[[ EXTRACTED RECORDS, beginning ]]
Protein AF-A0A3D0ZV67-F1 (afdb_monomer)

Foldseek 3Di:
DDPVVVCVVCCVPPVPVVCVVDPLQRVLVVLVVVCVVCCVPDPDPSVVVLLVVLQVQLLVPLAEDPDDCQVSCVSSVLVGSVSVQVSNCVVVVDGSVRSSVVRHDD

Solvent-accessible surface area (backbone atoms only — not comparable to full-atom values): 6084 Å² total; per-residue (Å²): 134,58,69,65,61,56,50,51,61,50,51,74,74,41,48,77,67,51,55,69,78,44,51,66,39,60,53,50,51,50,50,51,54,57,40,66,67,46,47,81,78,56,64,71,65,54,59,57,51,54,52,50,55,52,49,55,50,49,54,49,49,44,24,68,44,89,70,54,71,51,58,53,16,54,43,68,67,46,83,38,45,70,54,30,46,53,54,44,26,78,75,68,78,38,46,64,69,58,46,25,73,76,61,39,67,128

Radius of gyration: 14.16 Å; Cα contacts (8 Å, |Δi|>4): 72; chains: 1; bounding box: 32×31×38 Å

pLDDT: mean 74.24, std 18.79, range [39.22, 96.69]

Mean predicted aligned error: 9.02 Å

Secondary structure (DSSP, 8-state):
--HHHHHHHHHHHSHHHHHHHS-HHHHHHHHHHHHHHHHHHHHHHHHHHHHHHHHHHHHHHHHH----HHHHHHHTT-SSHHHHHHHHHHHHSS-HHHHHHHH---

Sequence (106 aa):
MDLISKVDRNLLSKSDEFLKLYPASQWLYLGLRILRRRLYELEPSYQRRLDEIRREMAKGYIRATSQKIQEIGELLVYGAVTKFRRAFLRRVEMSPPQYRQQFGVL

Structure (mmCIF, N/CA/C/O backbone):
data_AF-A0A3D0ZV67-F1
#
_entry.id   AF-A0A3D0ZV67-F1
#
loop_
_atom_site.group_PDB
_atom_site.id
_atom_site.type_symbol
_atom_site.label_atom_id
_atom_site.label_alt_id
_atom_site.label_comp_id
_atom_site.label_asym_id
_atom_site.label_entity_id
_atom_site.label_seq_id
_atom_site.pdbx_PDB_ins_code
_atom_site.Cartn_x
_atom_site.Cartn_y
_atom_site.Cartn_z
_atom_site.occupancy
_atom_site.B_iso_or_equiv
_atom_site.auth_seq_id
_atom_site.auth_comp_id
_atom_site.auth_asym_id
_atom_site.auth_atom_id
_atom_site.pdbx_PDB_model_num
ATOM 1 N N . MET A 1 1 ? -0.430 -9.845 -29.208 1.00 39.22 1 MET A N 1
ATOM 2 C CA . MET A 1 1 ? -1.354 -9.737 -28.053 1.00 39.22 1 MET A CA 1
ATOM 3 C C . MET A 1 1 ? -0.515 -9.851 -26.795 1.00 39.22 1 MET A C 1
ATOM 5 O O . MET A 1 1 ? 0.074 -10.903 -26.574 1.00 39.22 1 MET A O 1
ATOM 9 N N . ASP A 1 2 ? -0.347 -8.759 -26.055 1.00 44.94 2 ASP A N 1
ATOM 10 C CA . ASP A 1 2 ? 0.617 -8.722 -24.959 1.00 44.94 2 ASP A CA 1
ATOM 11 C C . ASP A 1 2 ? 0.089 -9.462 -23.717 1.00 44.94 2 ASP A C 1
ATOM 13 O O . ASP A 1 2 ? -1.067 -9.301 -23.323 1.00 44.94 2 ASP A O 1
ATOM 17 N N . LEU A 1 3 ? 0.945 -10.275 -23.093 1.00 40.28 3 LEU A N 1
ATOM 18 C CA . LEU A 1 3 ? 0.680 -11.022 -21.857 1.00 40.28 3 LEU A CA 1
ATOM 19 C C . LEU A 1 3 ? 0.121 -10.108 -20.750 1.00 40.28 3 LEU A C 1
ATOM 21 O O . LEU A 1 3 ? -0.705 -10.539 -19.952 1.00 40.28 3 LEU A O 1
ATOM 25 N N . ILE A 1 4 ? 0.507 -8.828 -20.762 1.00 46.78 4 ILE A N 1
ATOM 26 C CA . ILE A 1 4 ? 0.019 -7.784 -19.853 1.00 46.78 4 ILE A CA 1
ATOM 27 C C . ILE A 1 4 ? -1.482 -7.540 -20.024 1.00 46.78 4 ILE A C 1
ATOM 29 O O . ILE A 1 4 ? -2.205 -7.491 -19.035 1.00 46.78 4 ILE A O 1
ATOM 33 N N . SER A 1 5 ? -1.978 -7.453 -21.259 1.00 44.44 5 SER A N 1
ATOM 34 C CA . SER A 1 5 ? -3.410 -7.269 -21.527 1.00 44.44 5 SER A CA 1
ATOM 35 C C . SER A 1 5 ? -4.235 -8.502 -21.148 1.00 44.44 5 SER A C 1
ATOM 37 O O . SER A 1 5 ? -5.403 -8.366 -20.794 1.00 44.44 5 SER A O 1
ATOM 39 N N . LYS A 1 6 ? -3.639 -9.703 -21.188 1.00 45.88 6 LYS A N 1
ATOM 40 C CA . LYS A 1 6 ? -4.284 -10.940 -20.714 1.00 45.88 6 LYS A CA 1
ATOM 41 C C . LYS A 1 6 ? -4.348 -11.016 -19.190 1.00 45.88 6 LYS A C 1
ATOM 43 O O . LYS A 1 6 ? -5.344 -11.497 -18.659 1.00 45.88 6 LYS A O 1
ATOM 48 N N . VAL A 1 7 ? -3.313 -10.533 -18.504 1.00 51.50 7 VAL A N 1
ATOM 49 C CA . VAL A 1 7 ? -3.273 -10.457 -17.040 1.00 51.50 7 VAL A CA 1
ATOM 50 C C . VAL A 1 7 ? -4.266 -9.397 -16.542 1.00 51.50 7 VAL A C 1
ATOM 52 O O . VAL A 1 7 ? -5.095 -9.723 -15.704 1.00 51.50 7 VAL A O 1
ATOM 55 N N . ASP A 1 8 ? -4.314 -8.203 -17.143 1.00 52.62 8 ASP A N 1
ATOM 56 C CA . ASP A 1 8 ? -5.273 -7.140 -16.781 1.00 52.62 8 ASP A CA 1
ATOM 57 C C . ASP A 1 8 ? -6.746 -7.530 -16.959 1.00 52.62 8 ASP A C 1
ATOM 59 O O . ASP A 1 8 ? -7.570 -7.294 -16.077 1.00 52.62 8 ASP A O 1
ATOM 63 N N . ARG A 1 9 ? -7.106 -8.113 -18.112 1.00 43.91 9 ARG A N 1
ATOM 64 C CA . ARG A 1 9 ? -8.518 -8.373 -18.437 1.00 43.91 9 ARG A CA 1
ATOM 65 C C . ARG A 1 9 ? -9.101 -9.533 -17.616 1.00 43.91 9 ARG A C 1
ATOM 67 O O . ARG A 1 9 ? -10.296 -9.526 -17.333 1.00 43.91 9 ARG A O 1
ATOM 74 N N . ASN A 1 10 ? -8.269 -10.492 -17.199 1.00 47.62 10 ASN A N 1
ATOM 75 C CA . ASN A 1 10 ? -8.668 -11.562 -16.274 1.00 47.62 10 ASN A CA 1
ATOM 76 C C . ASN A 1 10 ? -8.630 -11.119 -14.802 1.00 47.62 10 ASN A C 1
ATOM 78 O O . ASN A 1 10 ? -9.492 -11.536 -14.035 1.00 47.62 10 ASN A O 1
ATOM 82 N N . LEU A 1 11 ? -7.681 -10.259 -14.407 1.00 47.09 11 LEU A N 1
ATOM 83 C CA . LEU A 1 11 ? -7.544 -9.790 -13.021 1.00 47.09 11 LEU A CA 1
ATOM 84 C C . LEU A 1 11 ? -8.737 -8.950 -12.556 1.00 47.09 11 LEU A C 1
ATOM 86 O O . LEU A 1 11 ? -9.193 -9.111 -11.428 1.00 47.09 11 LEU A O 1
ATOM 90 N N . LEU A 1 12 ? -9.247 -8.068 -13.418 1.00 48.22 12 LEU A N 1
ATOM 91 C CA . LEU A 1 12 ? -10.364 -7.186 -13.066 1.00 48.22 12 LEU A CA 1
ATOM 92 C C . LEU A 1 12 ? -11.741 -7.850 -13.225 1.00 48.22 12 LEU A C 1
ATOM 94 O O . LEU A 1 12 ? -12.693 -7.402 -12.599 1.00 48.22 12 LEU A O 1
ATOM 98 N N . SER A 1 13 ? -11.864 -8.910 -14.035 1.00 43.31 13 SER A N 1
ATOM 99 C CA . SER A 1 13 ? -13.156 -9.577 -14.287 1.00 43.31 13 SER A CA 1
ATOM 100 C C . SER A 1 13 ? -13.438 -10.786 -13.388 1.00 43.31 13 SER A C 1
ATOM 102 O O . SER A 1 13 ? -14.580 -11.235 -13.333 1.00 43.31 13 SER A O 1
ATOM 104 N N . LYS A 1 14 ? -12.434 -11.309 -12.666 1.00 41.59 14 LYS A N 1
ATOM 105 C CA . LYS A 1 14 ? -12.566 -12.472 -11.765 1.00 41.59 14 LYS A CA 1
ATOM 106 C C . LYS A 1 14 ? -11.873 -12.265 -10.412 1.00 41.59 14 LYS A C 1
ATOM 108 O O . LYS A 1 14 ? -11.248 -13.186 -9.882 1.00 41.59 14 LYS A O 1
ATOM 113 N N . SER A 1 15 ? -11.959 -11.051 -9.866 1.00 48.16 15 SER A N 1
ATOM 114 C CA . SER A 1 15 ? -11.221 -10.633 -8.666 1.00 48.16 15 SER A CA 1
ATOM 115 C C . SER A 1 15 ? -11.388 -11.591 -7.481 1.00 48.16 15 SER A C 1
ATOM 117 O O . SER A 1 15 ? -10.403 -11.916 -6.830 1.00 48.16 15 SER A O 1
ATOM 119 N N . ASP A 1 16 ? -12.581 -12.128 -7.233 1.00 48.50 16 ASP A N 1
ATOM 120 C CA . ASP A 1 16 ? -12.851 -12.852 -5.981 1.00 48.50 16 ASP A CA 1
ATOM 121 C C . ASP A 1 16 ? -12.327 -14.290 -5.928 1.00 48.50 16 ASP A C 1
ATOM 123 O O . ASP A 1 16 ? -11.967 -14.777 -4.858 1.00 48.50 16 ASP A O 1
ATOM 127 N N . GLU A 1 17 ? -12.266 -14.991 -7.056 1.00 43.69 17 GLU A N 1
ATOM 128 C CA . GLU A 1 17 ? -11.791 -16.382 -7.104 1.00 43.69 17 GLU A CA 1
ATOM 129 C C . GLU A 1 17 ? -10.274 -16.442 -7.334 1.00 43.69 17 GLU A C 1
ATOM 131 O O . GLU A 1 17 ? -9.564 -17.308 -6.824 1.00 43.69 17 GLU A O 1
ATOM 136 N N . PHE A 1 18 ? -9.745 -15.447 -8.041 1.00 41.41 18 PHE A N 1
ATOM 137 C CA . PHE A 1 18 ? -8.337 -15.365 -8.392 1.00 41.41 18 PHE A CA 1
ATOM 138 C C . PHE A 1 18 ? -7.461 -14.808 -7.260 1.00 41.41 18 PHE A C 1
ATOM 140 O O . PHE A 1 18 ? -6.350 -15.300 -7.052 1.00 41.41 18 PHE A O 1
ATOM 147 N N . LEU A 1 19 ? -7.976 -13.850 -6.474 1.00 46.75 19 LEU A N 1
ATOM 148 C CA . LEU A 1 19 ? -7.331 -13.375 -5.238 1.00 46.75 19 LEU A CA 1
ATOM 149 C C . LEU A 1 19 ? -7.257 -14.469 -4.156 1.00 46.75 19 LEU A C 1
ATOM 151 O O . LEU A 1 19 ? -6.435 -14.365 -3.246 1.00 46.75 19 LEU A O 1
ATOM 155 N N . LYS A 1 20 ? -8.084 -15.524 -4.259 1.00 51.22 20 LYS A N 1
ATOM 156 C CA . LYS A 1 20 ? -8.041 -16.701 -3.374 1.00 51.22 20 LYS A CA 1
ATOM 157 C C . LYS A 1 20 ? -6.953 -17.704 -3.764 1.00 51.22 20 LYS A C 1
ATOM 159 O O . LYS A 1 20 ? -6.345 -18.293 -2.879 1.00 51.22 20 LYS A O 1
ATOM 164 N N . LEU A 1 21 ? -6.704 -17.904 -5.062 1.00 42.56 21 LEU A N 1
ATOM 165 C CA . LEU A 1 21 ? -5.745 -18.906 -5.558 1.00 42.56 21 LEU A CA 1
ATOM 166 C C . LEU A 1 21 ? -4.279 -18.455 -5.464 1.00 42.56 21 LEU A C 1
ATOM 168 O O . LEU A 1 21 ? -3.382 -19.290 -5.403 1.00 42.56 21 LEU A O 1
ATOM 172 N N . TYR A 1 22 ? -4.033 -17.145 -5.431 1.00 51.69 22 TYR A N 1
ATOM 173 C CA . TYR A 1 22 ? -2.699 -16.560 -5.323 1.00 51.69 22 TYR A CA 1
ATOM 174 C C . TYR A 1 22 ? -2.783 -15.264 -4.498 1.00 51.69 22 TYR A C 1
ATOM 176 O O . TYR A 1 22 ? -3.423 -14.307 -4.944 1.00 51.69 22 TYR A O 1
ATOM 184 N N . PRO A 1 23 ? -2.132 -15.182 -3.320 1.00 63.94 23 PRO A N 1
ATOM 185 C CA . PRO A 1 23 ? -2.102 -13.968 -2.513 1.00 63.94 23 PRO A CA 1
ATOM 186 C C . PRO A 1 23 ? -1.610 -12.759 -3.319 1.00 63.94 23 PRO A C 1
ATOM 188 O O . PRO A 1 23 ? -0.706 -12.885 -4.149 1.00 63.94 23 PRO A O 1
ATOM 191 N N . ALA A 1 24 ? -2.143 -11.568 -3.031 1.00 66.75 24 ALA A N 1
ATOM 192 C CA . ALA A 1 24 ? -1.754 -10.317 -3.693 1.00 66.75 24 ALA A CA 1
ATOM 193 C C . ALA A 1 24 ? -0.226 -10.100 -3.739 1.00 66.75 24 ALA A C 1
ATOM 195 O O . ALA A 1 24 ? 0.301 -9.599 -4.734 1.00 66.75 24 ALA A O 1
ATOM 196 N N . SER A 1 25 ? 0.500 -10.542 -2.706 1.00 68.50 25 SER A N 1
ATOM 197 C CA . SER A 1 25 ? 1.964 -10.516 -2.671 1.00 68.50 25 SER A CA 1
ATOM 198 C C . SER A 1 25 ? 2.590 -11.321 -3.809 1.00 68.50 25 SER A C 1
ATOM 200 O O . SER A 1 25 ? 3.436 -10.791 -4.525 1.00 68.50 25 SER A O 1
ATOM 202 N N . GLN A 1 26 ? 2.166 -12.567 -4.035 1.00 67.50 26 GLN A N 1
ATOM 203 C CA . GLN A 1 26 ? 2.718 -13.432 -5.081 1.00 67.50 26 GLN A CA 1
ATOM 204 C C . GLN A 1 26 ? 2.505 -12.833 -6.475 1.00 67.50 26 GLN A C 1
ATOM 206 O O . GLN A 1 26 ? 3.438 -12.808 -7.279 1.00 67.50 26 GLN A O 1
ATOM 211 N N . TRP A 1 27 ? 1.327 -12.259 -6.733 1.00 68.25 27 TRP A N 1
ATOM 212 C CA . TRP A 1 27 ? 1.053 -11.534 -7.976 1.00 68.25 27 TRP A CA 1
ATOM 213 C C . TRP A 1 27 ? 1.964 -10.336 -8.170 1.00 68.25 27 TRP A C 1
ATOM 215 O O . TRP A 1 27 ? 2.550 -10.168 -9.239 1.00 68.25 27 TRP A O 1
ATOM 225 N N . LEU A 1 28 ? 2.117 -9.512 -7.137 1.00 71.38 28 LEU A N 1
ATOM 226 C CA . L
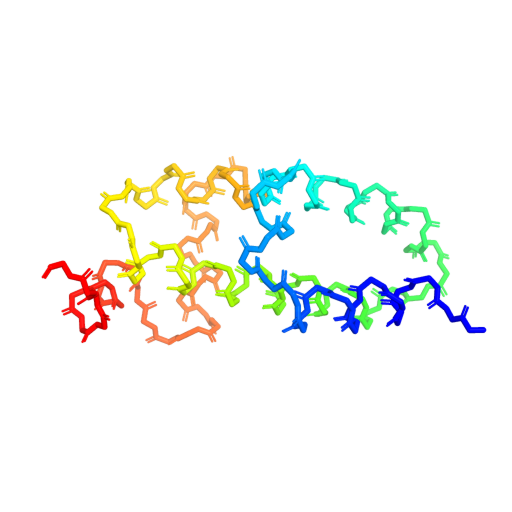EU A 1 28 ? 2.974 -8.336 -7.200 1.00 71.38 28 LEU A CA 1
ATOM 227 C C . LEU A 1 28 ? 4.444 -8.719 -7.376 1.00 71.38 28 LEU A C 1
ATOM 229 O O . LEU A 1 28 ? 5.142 -8.077 -8.157 1.00 71.38 28 LEU A O 1
ATOM 233 N N . TYR A 1 29 ? 4.911 -9.784 -6.723 1.00 71.88 29 TYR A N 1
ATOM 234 C CA . TYR A 1 29 ? 6.260 -10.317 -6.912 1.00 71.88 29 TYR A CA 1
ATOM 235 C C . TYR A 1 29 ? 6.479 -10.848 -8.335 1.00 71.88 29 TYR A C 1
ATOM 237 O O . TYR A 1 29 ? 7.487 -10.516 -8.964 1.00 71.88 29 TYR A O 1
ATOM 245 N N . LEU A 1 30 ? 5.538 -11.625 -8.883 1.00 67.00 30 LEU A N 1
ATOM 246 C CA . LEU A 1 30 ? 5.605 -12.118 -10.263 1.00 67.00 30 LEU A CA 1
[[ EXTRACTED RECORDS, end ]]
Using the records above, restate word for word the lines from the one with "ATOM 27 C C" through the one with "ATOM 74 N N", both included.

ATOM 27 C C . ILE A 1 4 ? -1.482 -7.540 -20.024 1.00 46.78 4 ILE A C 1
ATOM 29 O O . ILE A 1 4 ? -2.205 -7.491 -19.035 1.00 46.78 4 ILE A O 1
ATOM 33 N N . SER A 1 5 ? -1.978 -7.453 -21.259 1.00 44.44 5 SER A N 1
ATOM 34 C CA . SER A 1 5 ? -3.410 -7.269 -21.527 1.00 44.44 5 SER A CA 1
ATOM 35 C C . SER A 1 5 ? -4.235 -8.502 -21.148 1.00 44.44 5 SER A C 1
ATOM 37 O O . SER A 1 5 ? -5.403 -8.366 -20.794 1.00 44.44 5 SER A O 1
ATOM 39 N N . LYS A 1 6 ? -3.639 -9.703 -21.188 1.00 45.88 6 LYS A N 1
ATOM 40 C CA . LYS A 1 6 ? -4.284 -10.940 -20.714 1.00 45.88 6 LYS A CA 1
ATOM 41 C C . LYS A 1 6 ? -4.348 -11.016 -19.190 1.00 45.88 6 LYS A C 1
ATOM 43 O O . LYS A 1 6 ? -5.344 -11.497 -18.659 1.00 45.88 6 LYS A O 1
ATOM 48 N N . VAL A 1 7 ? -3.313 -10.533 -18.504 1.00 51.50 7 VAL A N 1
ATOM 49 C CA . VAL A 1 7 ? -3.273 -10.457 -17.040 1.00 51.50 7 VAL A CA 1
ATOM 50 C C . VAL A 1 7 ? -4.266 -9.397 -16.542 1.00 51.50 7 VAL A C 1
ATOM 52 O O . VAL A 1 7 ? -5.095 -9.723 -15.704 1.00 51.50 7 VAL A O 1
ATOM 55 N N . ASP A 1 8 ? -4.314 -8.203 -17.143 1.00 52.62 8 ASP A N 1
ATOM 56 C CA . ASP A 1 8 ? -5.273 -7.140 -16.781 1.00 52.62 8 ASP A CA 1
ATOM 57 C C . ASP A 1 8 ? -6.746 -7.530 -16.959 1.00 52.62 8 ASP A C 1
ATOM 59 O O . ASP A 1 8 ? -7.570 -7.294 -16.077 1.00 52.62 8 ASP A O 1
ATOM 63 N N . ARG A 1 9 ? -7.106 -8.113 -18.112 1.00 43.91 9 ARG A N 1
ATOM 64 C CA . ARG A 1 9 ? -8.518 -8.373 -18.437 1.00 43.91 9 ARG A CA 1
ATOM 65 C C . ARG A 1 9 ? -9.101 -9.533 -17.616 1.00 43.91 9 ARG A C 1
ATOM 67 O O . ARG A 1 9 ? -10.296 -9.526 -17.333 1.00 43.91 9 ARG A O 1
ATOM 74 N N . ASN A 1 10 ? -8.269 -10.492 -17.199 1.00 47.62 10 ASN A N 1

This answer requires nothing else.